DATA SECTION section start

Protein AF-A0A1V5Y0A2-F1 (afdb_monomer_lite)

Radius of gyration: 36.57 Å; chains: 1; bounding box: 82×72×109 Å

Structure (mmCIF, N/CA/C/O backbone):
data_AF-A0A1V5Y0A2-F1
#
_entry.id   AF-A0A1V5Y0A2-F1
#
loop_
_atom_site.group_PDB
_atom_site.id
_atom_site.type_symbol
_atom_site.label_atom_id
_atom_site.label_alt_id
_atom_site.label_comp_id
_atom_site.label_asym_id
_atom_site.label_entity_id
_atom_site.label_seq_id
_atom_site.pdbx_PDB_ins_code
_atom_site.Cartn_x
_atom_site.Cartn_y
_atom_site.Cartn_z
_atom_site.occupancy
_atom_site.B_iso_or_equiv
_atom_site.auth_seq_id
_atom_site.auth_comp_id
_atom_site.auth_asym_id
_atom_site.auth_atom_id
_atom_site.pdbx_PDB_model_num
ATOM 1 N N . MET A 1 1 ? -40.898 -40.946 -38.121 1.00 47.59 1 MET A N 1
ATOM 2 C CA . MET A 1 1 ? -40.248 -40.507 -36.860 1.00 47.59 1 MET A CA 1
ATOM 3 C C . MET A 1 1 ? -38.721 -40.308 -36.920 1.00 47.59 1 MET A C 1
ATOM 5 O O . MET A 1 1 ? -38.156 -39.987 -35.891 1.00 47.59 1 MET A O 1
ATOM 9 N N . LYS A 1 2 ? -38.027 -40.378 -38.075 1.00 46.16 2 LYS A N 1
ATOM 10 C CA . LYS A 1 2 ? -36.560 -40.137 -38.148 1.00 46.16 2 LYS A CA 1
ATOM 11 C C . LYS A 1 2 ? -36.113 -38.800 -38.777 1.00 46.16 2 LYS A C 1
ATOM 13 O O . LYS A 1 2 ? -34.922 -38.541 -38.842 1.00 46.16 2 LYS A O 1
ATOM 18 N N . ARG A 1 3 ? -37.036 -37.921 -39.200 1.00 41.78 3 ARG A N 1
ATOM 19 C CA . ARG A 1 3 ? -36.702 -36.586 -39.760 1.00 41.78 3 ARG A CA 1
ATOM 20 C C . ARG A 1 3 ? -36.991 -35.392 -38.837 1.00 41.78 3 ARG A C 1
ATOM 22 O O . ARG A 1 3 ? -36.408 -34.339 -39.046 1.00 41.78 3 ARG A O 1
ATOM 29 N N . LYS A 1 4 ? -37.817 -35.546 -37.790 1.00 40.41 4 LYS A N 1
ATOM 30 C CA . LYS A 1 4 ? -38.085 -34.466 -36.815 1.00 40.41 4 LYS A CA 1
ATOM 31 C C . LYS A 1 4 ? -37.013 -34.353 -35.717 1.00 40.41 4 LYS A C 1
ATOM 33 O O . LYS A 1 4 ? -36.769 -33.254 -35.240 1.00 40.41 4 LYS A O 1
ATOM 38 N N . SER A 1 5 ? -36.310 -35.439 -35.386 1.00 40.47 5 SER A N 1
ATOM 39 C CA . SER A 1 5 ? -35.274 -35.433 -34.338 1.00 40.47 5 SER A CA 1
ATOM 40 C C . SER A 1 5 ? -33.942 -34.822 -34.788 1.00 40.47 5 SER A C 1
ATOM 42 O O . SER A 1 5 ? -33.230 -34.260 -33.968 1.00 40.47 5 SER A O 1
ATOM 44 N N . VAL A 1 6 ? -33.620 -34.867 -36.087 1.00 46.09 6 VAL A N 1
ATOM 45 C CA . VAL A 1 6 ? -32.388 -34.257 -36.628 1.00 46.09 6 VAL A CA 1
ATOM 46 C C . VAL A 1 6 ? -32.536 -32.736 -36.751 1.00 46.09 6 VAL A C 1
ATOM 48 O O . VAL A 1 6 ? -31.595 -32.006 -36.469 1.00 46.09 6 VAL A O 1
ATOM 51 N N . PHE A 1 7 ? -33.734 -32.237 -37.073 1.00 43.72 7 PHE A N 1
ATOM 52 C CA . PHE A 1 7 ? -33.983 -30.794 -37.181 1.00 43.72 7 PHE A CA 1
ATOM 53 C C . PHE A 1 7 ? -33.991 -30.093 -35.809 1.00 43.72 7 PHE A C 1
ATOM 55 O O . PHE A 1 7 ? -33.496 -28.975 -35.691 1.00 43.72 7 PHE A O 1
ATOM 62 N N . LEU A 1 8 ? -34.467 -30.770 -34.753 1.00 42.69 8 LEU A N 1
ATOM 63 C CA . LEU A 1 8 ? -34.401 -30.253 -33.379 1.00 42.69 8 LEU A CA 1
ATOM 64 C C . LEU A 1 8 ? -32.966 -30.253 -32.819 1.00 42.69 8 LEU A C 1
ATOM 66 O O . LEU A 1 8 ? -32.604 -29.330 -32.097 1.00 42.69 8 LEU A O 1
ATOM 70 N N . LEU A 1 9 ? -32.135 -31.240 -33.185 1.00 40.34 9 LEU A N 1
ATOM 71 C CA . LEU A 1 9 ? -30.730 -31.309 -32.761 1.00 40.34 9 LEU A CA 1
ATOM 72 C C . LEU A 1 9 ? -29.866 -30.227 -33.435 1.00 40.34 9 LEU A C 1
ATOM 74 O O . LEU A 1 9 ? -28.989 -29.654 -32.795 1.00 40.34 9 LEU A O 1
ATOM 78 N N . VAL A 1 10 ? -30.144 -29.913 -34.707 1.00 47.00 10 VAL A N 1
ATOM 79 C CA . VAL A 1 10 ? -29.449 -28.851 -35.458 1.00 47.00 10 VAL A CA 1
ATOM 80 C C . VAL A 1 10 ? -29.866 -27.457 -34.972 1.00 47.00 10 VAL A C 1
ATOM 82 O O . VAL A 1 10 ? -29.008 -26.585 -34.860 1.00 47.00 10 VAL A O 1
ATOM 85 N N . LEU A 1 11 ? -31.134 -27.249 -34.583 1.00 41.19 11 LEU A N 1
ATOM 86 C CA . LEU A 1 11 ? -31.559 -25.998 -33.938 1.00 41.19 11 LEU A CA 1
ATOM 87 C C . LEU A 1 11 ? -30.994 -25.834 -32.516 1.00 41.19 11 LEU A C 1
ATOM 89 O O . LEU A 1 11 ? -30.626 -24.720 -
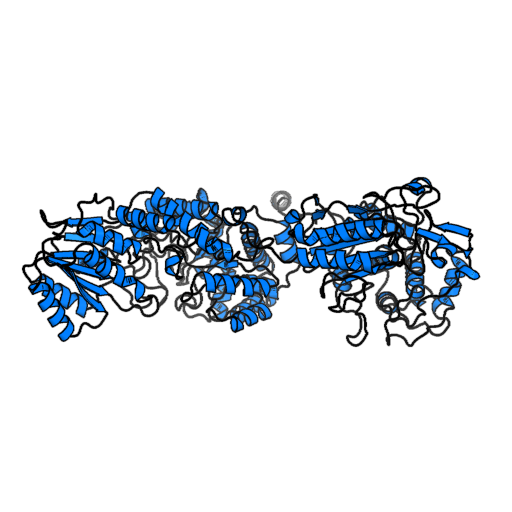32.155 1.00 41.19 11 LEU A O 1
ATOM 93 N N . PHE A 1 12 ? -30.851 -26.912 -31.735 1.00 41.78 12 PHE A N 1
ATOM 94 C CA . PHE A 1 12 ? -30.202 -26.856 -30.416 1.00 41.78 12 PHE A CA 1
ATOM 95 C C . PHE A 1 12 ? -28.696 -26.566 -30.512 1.00 41.78 12 PHE A C 1
ATOM 97 O O . PHE A 1 12 ? -28.173 -25.808 -29.699 1.00 41.78 12 PHE A O 1
ATOM 104 N N . PHE A 1 13 ? -28.003 -27.086 -31.532 1.00 37.44 13 PHE A N 1
ATOM 105 C CA . PHE A 1 13 ? -26.595 -26.754 -31.789 1.00 37.44 13 PHE A CA 1
ATOM 106 C C . PHE A 1 13 ? -26.405 -25.331 -32.343 1.00 37.44 13 PHE A C 1
ATOM 108 O O . PHE A 1 13 ? -25.433 -24.663 -31.996 1.00 37.44 13 PHE A O 1
ATOM 115 N N . ALA A 1 14 ? -27.338 -24.832 -33.161 1.00 37.59 14 ALA A N 1
ATOM 116 C CA . ALA A 1 14 ? -27.292 -23.469 -33.695 1.00 37.59 14 ALA A CA 1
ATOM 117 C C . ALA A 1 14 ? -27.681 -22.399 -32.653 1.00 37.59 14 ALA A C 1
ATOM 119 O O . ALA A 1 14 ? -27.017 -21.367 -32.575 1.00 37.59 14 ALA A O 1
ATOM 120 N N . MET A 1 15 ? -28.681 -22.653 -31.797 1.00 36.59 15 MET A N 1
ATOM 121 C CA . MET A 1 15 ? -29.017 -21.767 -30.669 1.00 36.59 15 MET A CA 1
ATOM 122 C C . MET A 1 15 ? -28.007 -21.878 -29.520 1.00 36.59 15 MET A C 1
ATOM 124 O O . MET A 1 15 ? -27.687 -20.864 -28.909 1.00 36.59 15 MET A O 1
ATOM 128 N N . GLY A 1 16 ? -27.430 -23.061 -29.278 1.00 35.16 16 GLY A N 1
ATOM 129 C CA . GLY A 1 16 ? -26.322 -23.244 -28.336 1.00 35.16 16 GLY A CA 1
ATOM 130 C C . GLY A 1 16 ? -25.071 -22.460 -28.742 1.00 35.16 16 GLY A C 1
ATOM 131 O O . GLY A 1 16 ? -24.468 -21.809 -27.896 1.00 35.16 16 GLY A O 1
ATOM 132 N N . ASN A 1 17 ? -24.743 -22.418 -30.040 1.00 33.50 17 ASN A N 1
ATOM 133 C CA . ASN A 1 17 ? -23.638 -21.606 -30.560 1.00 33.50 17 ASN A CA 1
ATOM 134 C C . ASN A 1 17 ? -23.957 -20.103 -30.641 1.00 33.50 17 ASN A C 1
ATOM 136 O O . ASN A 1 17 ? -23.045 -19.300 -30.474 1.00 33.50 17 ASN A O 1
ATOM 140 N N . MET A 1 18 ? -25.213 -19.687 -30.850 1.00 31.30 18 MET A N 1
ATOM 141 C CA . MET A 1 18 ? -25.585 -18.262 -30.779 1.00 31.30 18 MET A CA 1
ATOM 142 C C . MET A 1 18 ? -25.633 -17.733 -29.340 1.00 31.30 18 MET A C 1
ATOM 144 O O . MET A 1 18 ? -25.242 -16.592 -29.121 1.00 31.30 18 MET A O 1
ATOM 148 N N . ILE A 1 19 ? -26.041 -18.542 -28.356 1.00 33.12 19 ILE A N 1
ATOM 149 C CA . ILE A 1 19 ? -26.049 -18.146 -26.937 1.00 33.12 19 ILE A CA 1
ATOM 150 C C . ILE A 1 19 ? -24.641 -18.261 -26.329 1.00 33.12 19 ILE A C 1
ATOM 152 O O . ILE A 1 19 ? -24.246 -17.385 -25.565 1.00 33.12 19 ILE A O 1
ATOM 156 N N . MET A 1 20 ? -23.818 -19.237 -26.742 1.00 29.47 20 MET A N 1
ATOM 157 C CA . MET A 1 20 ? -22.386 -19.235 -26.400 1.00 29.47 20 MET A CA 1
ATOM 158 C C . MET A 1 20 ? -21.642 -18.062 -27.047 1.00 29.47 20 MET A C 1
ATOM 160 O O . MET A 1 20 ? -20.836 -17.441 -26.371 1.00 29.47 20 MET A O 1
ATOM 164 N N . ASN A 1 21 ? -21.938 -17.672 -28.292 1.00 29.02 21 ASN A N 1
ATOM 165 C CA . ASN A 1 21 ? -21.291 -16.502 -28.903 1.00 29.02 21 ASN A CA 1
ATOM 166 C C . ASN A 1 21 ? -21.835 -15.151 -28.404 1.00 29.02 21 ASN A C 1
ATOM 168 O O . ASN A 1 21 ? -21.133 -14.156 -28.541 1.00 29.02 21 ASN A O 1
ATOM 172 N N . ALA A 1 22 ? -23.028 -15.094 -27.801 1.00 27.81 22 ALA A N 1
ATOM 173 C CA . ALA A 1 22 ? -23.568 -13.876 -27.185 1.00 27.81 22 ALA A CA 1
ATOM 174 C C . ALA A 1 22 ? -23.212 -13.728 -25.690 1.00 27.81 22 ALA A C 1
ATOM 176 O O . ALA A 1 22 ? -23.216 -12.613 -25.183 1.00 27.81 22 ALA A O 1
ATOM 177 N N . CYS A 1 23 ? -22.843 -14.813 -24.994 1.00 27.00 23 CYS A N 1
ATOM 178 C CA . CYS A 1 23 ? -22.358 -14.777 -23.603 1.00 27.00 23 CYS A CA 1
ATOM 179 C C . CYS A 1 23 ? -20.834 -14.967 -23.456 1.00 27.00 23 CYS A C 1
ATOM 181 O O . CYS A 1 23 ? -20.331 -14.946 -22.339 1.00 27.00 23 CYS A O 1
ATOM 183 N N . ILE A 1 24 ? -20.092 -15.134 -24.559 1.00 29.25 24 ILE A N 1
ATOM 184 C CA . ILE A 1 24 ? -18.610 -15.143 -24.596 1.00 29.25 24 ILE A CA 1
ATOM 185 C C . ILE A 1 24 ? -18.061 -13.873 -25.294 1.00 29.25 24 ILE A C 1
ATOM 187 O O . ILE A 1 24 ? -16.851 -13.698 -25.435 1.00 29.25 24 ILE A O 1
ATOM 191 N N . ALA A 1 25 ? -18.938 -12.952 -25.715 1.00 27.70 25 ALA A N 1
ATOM 192 C CA . ALA A 1 25 ? -18.559 -11.720 -26.412 1.00 27.70 25 ALA A CA 1
ATOM 193 C C . ALA A 1 25 ? -18.448 -10.464 -25.527 1.00 27.70 25 ALA A C 1
ATOM 195 O O . ALA A 1 25 ? -17.979 -9.451 -26.032 1.00 27.70 25 ALA A O 1
ATOM 196 N N . ASP A 1 26 ? -18.756 -10.534 -24.232 1.00 30.94 26 ASP A N 1
ATOM 197 C CA . ASP A 1 26 ? -18.395 -9.492 -23.264 1.00 30.94 26 ASP A CA 1
ATOM 198 C C . ASP A 1 26 ? -17.659 -10.148 -22.087 1.00 30.94 26 ASP A C 1
ATOM 200 O O . ASP A 1 26 ? -18.092 -11.172 -21.572 1.00 30.94 26 ASP A O 1
ATOM 204 N N . GLU A 1 27 ? -16.507 -9.579 -21.722 1.00 30.06 27 GLU A N 1
ATOM 205 C CA . GLU A 1 27 ? -15.501 -10.089 -20.769 1.00 30.06 27 GLU A CA 1
ATOM 206 C C . GLU A 1 27 ? -14.521 -11.170 -21.276 1.00 30.06 27 GLU A C 1
ATOM 208 O O . GLU A 1 27 ? -13.978 -11.975 -20.523 1.00 30.06 27 GLU A O 1
ATOM 213 N N . LYS A 1 28 ? -14.067 -11.054 -22.528 1.00 30.06 28 LYS A N 1
ATOM 214 C CA . LYS A 1 28 ? -12.610 -10.886 -22.650 1.00 30.06 28 LYS A CA 1
ATOM 215 C C . LYS A 1 28 ? -12.356 -9.435 -22.301 1.00 30.06 28 LYS A C 1
ATOM 217 O O . LYS A 1 28 ? -12.445 -8.588 -23.186 1.00 30.06 28 LYS A O 1
ATOM 222 N N . GLU A 1 29 ? -12.072 -9.137 -21.032 1.00 31.12 29 GLU A N 1
ATOM 223 C CA . GLU A 1 29 ? -11.370 -7.897 -20.715 1.00 31.12 29 GLU A CA 1
ATOM 224 C C . GLU A 1 29 ? -10.173 -7.857 -21.663 1.00 31.12 29 GLU A C 1
ATOM 226 O O . GLU A 1 29 ? -9.224 -8.641 -21.550 1.00 31.12 29 GLU A O 1
ATOM 231 N N . SER A 1 30 ? -10.253 -7.009 -22.689 1.00 33.38 30 SER A N 1
ATOM 232 C CA . SER A 1 30 ? -9.091 -6.680 -23.480 1.00 33.38 30 SER A CA 1
ATOM 233 C C . SER A 1 30 ? -8.124 -6.116 -22.458 1.00 33.38 30 SER A C 1
ATOM 235 O O . SER A 1 30 ? -8.356 -5.005 -21.976 1.00 33.38 30 SER A O 1
ATOM 237 N N . LEU A 1 31 ? -7.119 -6.910 -22.063 1.00 35.16 31 LEU A N 1
ATOM 238 C CA . LEU A 1 31 ? -6.055 -6.478 -21.164 1.00 35.16 31 LEU A CA 1
ATOM 239 C C . LEU A 1 31 ? -5.749 -5.027 -21.521 1.00 35.16 31 LEU A C 1
ATOM 241 O O . LEU A 1 31 ? -5.435 -4.795 -22.701 1.00 35.16 31 LEU A O 1
ATOM 245 N N . PRO A 1 32 ? -5.903 -4.068 -20.586 1.00 42.47 32 PRO A N 1
ATOM 246 C CA . PRO A 1 32 ? -5.892 -2.659 -20.933 1.00 42.47 32 PRO A CA 1
ATOM 247 C C . PRO A 1 32 ? -4.678 -2.383 -21.813 1.00 42.47 32 PRO A C 1
ATOM 249 O O . PRO A 1 32 ? -3.576 -2.894 -21.551 1.00 42.47 32 PRO A O 1
ATOM 252 N N . SER A 1 33 ? -4.905 -1.679 -22.928 1.00 57.19 33 SER A N 1
ATOM 253 C CA . SER A 1 33 ? -3.841 -1.331 -23.870 1.00 57.19 33 SER A CA 1
ATOM 254 C C . SER A 1 33 ? -2.655 -0.795 -23.071 1.00 57.19 33 SER A C 1
ATOM 256 O O . SER A 1 33 ? -2.872 0.010 -22.163 1.00 57.19 33 SER A O 1
ATOM 258 N N . ALA A 1 34 ? -1.428 -1.240 -23.370 1.00 66.94 34 ALA A N 1
ATOM 259 C CA . ALA A 1 34 ? -0.264 -0.717 -22.658 1.00 66.94 34 ALA A CA 1
ATOM 260 C C . ALA A 1 34 ? -0.297 0.808 -22.803 1.00 66.94 34 ALA A C 1
ATOM 262 O O . ALA A 1 34 ? -0.497 1.286 -23.919 1.00 66.94 34 ALA A O 1
ATOM 263 N N . PRO A 1 35 ? -0.204 1.601 -21.734 1.00 66.69 35 PRO A N 1
ATOM 264 C CA . PRO A 1 35 ? -0.519 3.009 -21.863 1.00 66.69 35 PRO A CA 1
ATOM 265 C C . PRO A 1 35 ? 0.485 3.722 -22.748 1.00 66.69 35 PRO A C 1
ATOM 267 O O . PRO A 1 35 ? 1.669 3.375 -22.833 1.00 66.69 35 PRO A O 1
ATOM 270 N N . ARG A 1 36 ? -0.036 4.748 -23.413 1.00 88.44 36 ARG A N 1
ATOM 271 C CA . ARG A 1 36 ? 0.771 5.766 -24.066 1.00 88.44 36 ARG A CA 1
ATOM 272 C C . ARG A 1 36 ? 1.225 6.780 -23.024 1.00 88.44 36 ARG A C 1
ATOM 274 O O . ARG A 1 36 ? 0.560 6.961 -22.006 1.00 88.44 36 ARG A O 1
ATOM 281 N N . LEU A 1 37 ? 2.344 7.437 -23.309 1.00 92.00 37 LEU A N 1
ATOM 282 C CA . LEU A 1 37 ? 2.884 8.470 -22.433 1.00 92.00 37 LEU A CA 1
ATOM 283 C C . LEU A 1 37 ? 1.872 9.598 -22.237 1.00 92.00 37 LEU A C 1
ATOM 285 O O . LEU A 1 37 ? 1.335 10.134 -23.209 1.00 92.00 37 LEU A O 1
ATOM 289 N N . LYS A 1 38 ? 1.666 9.973 -20.977 1.00 92.31 38 LYS A N 1
ATOM 290 C CA . LYS A 1 38 ? 0.969 11.200 -20.596 1.00 92.31 38 LYS A CA 1
ATOM 291 C C . LYS A 1 38 ? 2.005 12.283 -20.307 1.00 92.31 38 LYS A C 1
ATOM 293 O O . LYS A 1 38 ? 2.848 12.119 -19.429 1.00 92.31 38 LYS A O 1
ATOM 298 N N . TRP A 1 39 ? 1.952 13.370 -21.067 1.00 94.62 39 TRP A N 1
ATOM 299 C CA . TRP A 1 39 ? 2.864 14.500 -20.906 1.00 94.62 39 TRP A CA 1
ATOM 300 C C . TRP A 1 39 ? 2.346 15.466 -19.846 1.00 94.62 39 TRP A C 1
ATOM 302 O O . TRP A 1 39 ? 1.157 15.779 -19.833 1.00 94.62 39 TRP A O 1
ATOM 312 N N . THR A 1 40 ? 3.235 15.958 -18.990 1.00 92.25 40 THR A N 1
ATOM 313 C CA . THR A 1 40 ? 2.891 16.879 -17.901 1.00 92.25 40 THR A CA 1
ATOM 314 C C . THR A 1 40 ? 4.039 17.835 -17.594 1.00 92.25 40 THR A C 1
ATOM 316 O O . THR A 1 40 ? 5.182 17.589 -17.976 1.00 92.25 40 THR A O 1
ATOM 319 N N . ASP A 1 41 ? 3.726 18.931 -16.910 1.00 90.56 41 ASP A N 1
ATOM 320 C CA . ASP A 1 41 ? 4.712 19.872 -16.368 1.00 90.56 41 ASP A CA 1
ATOM 321 C C . ASP A 1 41 ? 4.956 19.637 -14.862 1.00 90.56 41 ASP A C 1
ATOM 323 O O . ASP A 1 41 ? 5.818 20.281 -14.270 1.00 90.56 41 ASP A O 1
ATOM 327 N N . ARG A 1 42 ? 4.204 18.718 -14.233 1.00 84.50 42 ARG A N 1
ATOM 328 C CA . ARG A 1 42 ? 4.231 18.460 -12.784 1.00 84.50 42 ARG A CA 1
ATOM 329 C C . ARG A 1 42 ? 4.994 17.181 -12.454 1.00 84.50 42 ARG A C 1
ATOM 331 O O . ARG A 1 42 ? 4.555 16.084 -12.802 1.00 84.50 42 ARG A O 1
ATOM 338 N N . ALA A 1 43 ? 6.120 17.309 -11.756 1.00 84.94 43 ALA A N 1
ATOM 339 C CA . ALA A 1 43 ? 6.956 16.175 -11.353 1.00 84.94 43 ALA A CA 1
ATOM 340 C C . ALA A 1 43 ? 6.223 15.220 -10.389 1.00 84.94 43 ALA A C 1
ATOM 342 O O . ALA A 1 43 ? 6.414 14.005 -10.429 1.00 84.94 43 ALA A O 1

DATA SECTION section end

WHAT IS REQUIRED:
Copy only what runs above from the line containing "ATOM 86 C CA" through the line containing "ATOM 117 C C", exactly. Leave out the pictures.

ANSWER FOR THIS EXERCISE:
ATOM 86 C CA . LEU A 1 11 ? -31.559 -25.998 -33.938 1.00 41.19 11 LEU A CA 1
ATOM 87 C C . LEU A 1 11 ? -30.994 -25.834 -32.516 1.00 41.19 11 LEU A C 1
ATOM 89 O O . LEU A 1 11 ? -30.626 -24.720 -
32.155 1.00 41.19 11 LEU A O 1
ATOM 93 N N . PHE A 1 12 ? -30.851 -26.912 -31.735 1.00 41.78 12 PHE A N 1
ATOM 94 C CA . PHE A 1 12 ? -30.202 -26.856 -30.416 1.00 41.78 12 PHE A CA 1
ATOM 95 C C . PHE A 1 12 ? -28.696 -26.566 -30.512 1.00 41.78 12 PHE A C 1
ATOM 97 O O . PHE A 1 12 ? -28.173 -25.808 -29.699 1.00 41.78 12 PHE A O 1
ATOM 104 N N . PHE A 1 13 ? -28.003 -27.086 -31.532 1.00 37.44 13 PHE A N 1
ATOM 105 C CA . PHE A 1 13 ? -26.595 -26.754 -31.789 1.00 37.44 13 PHE A CA 1
ATOM 106 C C . PHE A 1 13 ? -26.405 -25.331 -32.343 1.00 37.44 13 PHE A C 1
ATOM 108 O O . PHE A 1 13 ? -25.433 -24.663 -31.996 1.00 37.44 13 PHE A O 1
ATOM 115 N N . ALA A 1 14 ? -27.338 -24.832 -33.161 1.00 37.59 14 ALA A N 1
ATOM 116 C CA . ALA A 1 14 ? -27.292 -23.469 -33.695 1.00 37.59 14 ALA A CA 1
ATOM 117 C C . ALA A 1 14 ? -27.681 -22.399 -32.653 1.00 37.59 14 ALA A C 1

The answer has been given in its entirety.